= Corrosion in space =

Corrosion of materials occurring in outer space

Corrosion in space is the corrosion of materials occurring in outer space. Instead of moisture and oxygen acting as the primary corrosion causes, the materials exposed to outer space are subjected to vacuum, bombardment by ultraviolet and X-rays, solar energetic particles (mostly electrons and protons from solar wind), and electromagnetic radiation. In the upper layers of the atmosphere (between 90–800 km), the atmospheric atoms, ions, and free radicals, most notably atomic oxygen, play a major role. The concentration of atomic oxygen depends on altitude and solar activity, as the bursts of ultraviolet radiation cause photodissociation of molecular oxygen. Between 160 and 560 km, the atmosphere consists of about 90% atomic oxygen.

==Materials==
Corrosion in space has the highest impact on spacecraft with moving parts. Early satellites tended to develop problems with seizing bearings. Now the bearings are coated with a thin layer of gold.
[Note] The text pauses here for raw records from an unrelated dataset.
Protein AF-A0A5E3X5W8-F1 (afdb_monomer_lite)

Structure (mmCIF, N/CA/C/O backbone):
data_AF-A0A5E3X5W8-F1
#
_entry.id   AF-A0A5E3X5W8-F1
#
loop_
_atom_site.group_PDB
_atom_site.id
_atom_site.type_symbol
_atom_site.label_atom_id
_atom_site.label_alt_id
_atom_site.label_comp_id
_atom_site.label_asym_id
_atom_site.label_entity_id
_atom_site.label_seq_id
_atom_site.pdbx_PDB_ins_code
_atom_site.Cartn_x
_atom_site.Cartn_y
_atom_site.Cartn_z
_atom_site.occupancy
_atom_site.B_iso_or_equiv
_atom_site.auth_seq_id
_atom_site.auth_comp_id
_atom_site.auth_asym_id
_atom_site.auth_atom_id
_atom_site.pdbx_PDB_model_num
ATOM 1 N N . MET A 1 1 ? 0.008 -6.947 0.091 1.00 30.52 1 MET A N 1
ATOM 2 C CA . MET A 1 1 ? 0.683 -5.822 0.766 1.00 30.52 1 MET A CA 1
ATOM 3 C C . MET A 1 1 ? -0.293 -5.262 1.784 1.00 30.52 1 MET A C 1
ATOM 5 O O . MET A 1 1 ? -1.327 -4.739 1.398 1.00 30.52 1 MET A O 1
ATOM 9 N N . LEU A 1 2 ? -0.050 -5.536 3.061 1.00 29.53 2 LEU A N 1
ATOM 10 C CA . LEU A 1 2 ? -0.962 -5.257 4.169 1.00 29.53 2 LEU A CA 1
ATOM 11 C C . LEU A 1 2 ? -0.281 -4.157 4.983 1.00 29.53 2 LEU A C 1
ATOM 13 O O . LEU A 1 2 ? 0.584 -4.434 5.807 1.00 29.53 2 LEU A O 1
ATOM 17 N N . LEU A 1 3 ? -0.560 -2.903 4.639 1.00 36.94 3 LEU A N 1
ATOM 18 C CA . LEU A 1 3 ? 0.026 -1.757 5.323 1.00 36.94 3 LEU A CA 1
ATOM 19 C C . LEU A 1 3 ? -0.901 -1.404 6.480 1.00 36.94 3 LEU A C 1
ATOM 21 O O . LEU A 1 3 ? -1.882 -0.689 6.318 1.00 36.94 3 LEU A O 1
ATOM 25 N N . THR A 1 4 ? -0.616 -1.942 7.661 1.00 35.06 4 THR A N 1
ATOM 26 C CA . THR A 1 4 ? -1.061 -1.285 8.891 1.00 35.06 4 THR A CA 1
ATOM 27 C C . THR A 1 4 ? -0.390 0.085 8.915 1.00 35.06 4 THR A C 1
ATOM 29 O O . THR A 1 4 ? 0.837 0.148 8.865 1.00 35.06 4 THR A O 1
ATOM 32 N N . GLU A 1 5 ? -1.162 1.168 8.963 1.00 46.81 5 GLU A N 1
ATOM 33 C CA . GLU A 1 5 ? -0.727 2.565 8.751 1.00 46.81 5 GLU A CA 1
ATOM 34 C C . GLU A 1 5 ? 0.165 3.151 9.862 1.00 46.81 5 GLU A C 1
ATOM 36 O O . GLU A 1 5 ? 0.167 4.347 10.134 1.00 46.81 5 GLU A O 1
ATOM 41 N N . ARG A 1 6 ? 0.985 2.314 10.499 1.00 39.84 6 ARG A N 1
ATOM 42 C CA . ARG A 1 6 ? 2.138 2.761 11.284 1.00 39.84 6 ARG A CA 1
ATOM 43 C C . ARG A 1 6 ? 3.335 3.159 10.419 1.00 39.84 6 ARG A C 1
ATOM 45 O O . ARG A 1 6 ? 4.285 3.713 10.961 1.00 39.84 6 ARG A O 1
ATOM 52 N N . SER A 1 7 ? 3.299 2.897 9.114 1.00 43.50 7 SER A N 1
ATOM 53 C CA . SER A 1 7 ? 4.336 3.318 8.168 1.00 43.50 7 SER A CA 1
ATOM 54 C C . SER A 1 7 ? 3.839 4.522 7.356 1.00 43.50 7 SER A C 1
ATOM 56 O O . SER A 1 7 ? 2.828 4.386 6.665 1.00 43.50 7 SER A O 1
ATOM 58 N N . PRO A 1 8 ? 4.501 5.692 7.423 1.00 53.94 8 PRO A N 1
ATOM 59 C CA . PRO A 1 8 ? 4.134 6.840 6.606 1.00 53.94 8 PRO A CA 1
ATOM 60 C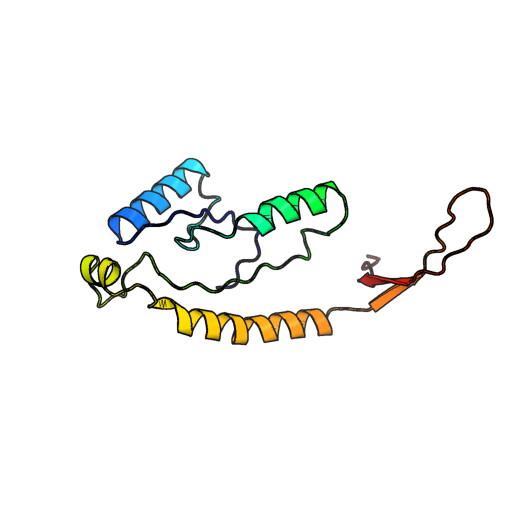 C . PRO A 1 8 ? 4.446 6.538 5.134 1.00 53.94 8 PRO A C 1
ATOM 62 O O . PRO A 1 8 ? 5.594 6.574 4.705 1.00 53.94 8 PRO A O 1
ATOM 65 N N . CYS A 1 9 ? 3.417 6.196 4.361 1.00 55.16 9 CYS A N 1
ATOM 66 C CA . CYS A 1 9 ? 3.511 6.066 2.909 1.00 55.16 9 CYS A CA 1
ATOM 67 C C . CYS A 1 9 ? 3.338 7.448 2.259 1.00 55.16 9 CYS A C 1
ATOM 69 O O . CYS A 1 9 ? 2.409 8.174 2.617 1.00 55.16 9 CYS A O 1
ATOM 71 N N . ALA A 1 10 ? 4.185 7.796 1.284 1.00 54.31 10 ALA A N 1
ATOM 72 C CA . ALA A 1 10 ? 3.979 8.971 0.430 1.00 54.31 10 ALA A CA 1
ATOM 73 C C . ALA A 1 10 ? 3.451 8.574 -0.963 1.00 54.31 10 ALA A C 1
ATOM 75 O O . ALA A 1 10 ? 3.674 7.453 -1.423 1.00 54.31 10 ALA A O 1
ATOM 76 N N . TYR A 1 11 ? 2.748 9.505 -1.618 1.00 57.09 11 TYR A N 1
ATOM 77 C CA . TYR A 1 11 ? 1.905 9.269 -2.797 1.00 57.09 11 TYR A CA 1
ATOM 78 C C . TYR A 1 11 ? 2.277 10.229 -3.946 1.00 57.09 11 TYR A C 1
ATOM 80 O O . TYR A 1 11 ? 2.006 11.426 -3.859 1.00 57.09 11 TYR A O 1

Different materials resist corrosion in space differently. Electrolytes in batteries or cooling loops can cause galvanic corrosion, general corrosion, and stress corrosion. Aluminium is slowly eroded by atomic oxygen, while gold and platinum are highly corrosion-resistant. Gold-coated foils and thin layers of gold on exposed surfaces are therefore used to protect the spacecraft from the harsh environment. Thin layers of silicon dioxide deposited on the surfaces can also protect metals from the effects of atomic oxygen; e.g., the Starshine 3 satellite aluminium front mirrors were protected that way. However, the protective layers are subject to erosion by micrometeorites.

Silver builds up a layer of silver oxide, which tends to flake off and has no protective function; such gradual erosion of silver interconnects of solar cells was found to be the cause of some observed in-orbit failures.

Many plastics are considerably sensitive to atomic oxygen and ionizing radiation. Coatings resistant to atomic oxygen are a common protection method, especially for plastics. Silicone-based paints and coatings are frequently employed, due to their excellent resistance to radiation and atomic oxygen. However, the silicone durability is somewhat limited, as the surface exposed to atomic oxygen is converted to silica which is brittle and tends to crack.

==Solving corrosion==
The process of space corrosion is being actively investigated. One of the efforts aims to design a sensor based on zinc oxide, able to measure the amount of atomic oxygen in the vicinity of the spacecraft; the sensor relies on drop of electrical conductivity of zinc oxide as it absorbs further oxygen.

==Other problems==
The outgassing of volatile silicones on low Earth orbit devices leads to presence of a cloud of contaminants around the spacecraft. Together with atomic oxygen bombardment, this may lead to gradual deposition of thin layers of carbon-containing silicon dioxide. Their poor transparency is a concern in case of optical systems and solar panels. Deposits of up to several micrometers were observed after 10 years of service on the solar panels of the Mir space station.

Other sources of problems for structures subjected to outer space are erosion and redeposition of the materials by sputtering caused by fast atoms and micrometeoroids. Another major concern, though of non-corrosive kind, is material fatigue caused by cyclical heating and cooling and associated thermal expansion mechanical stresses.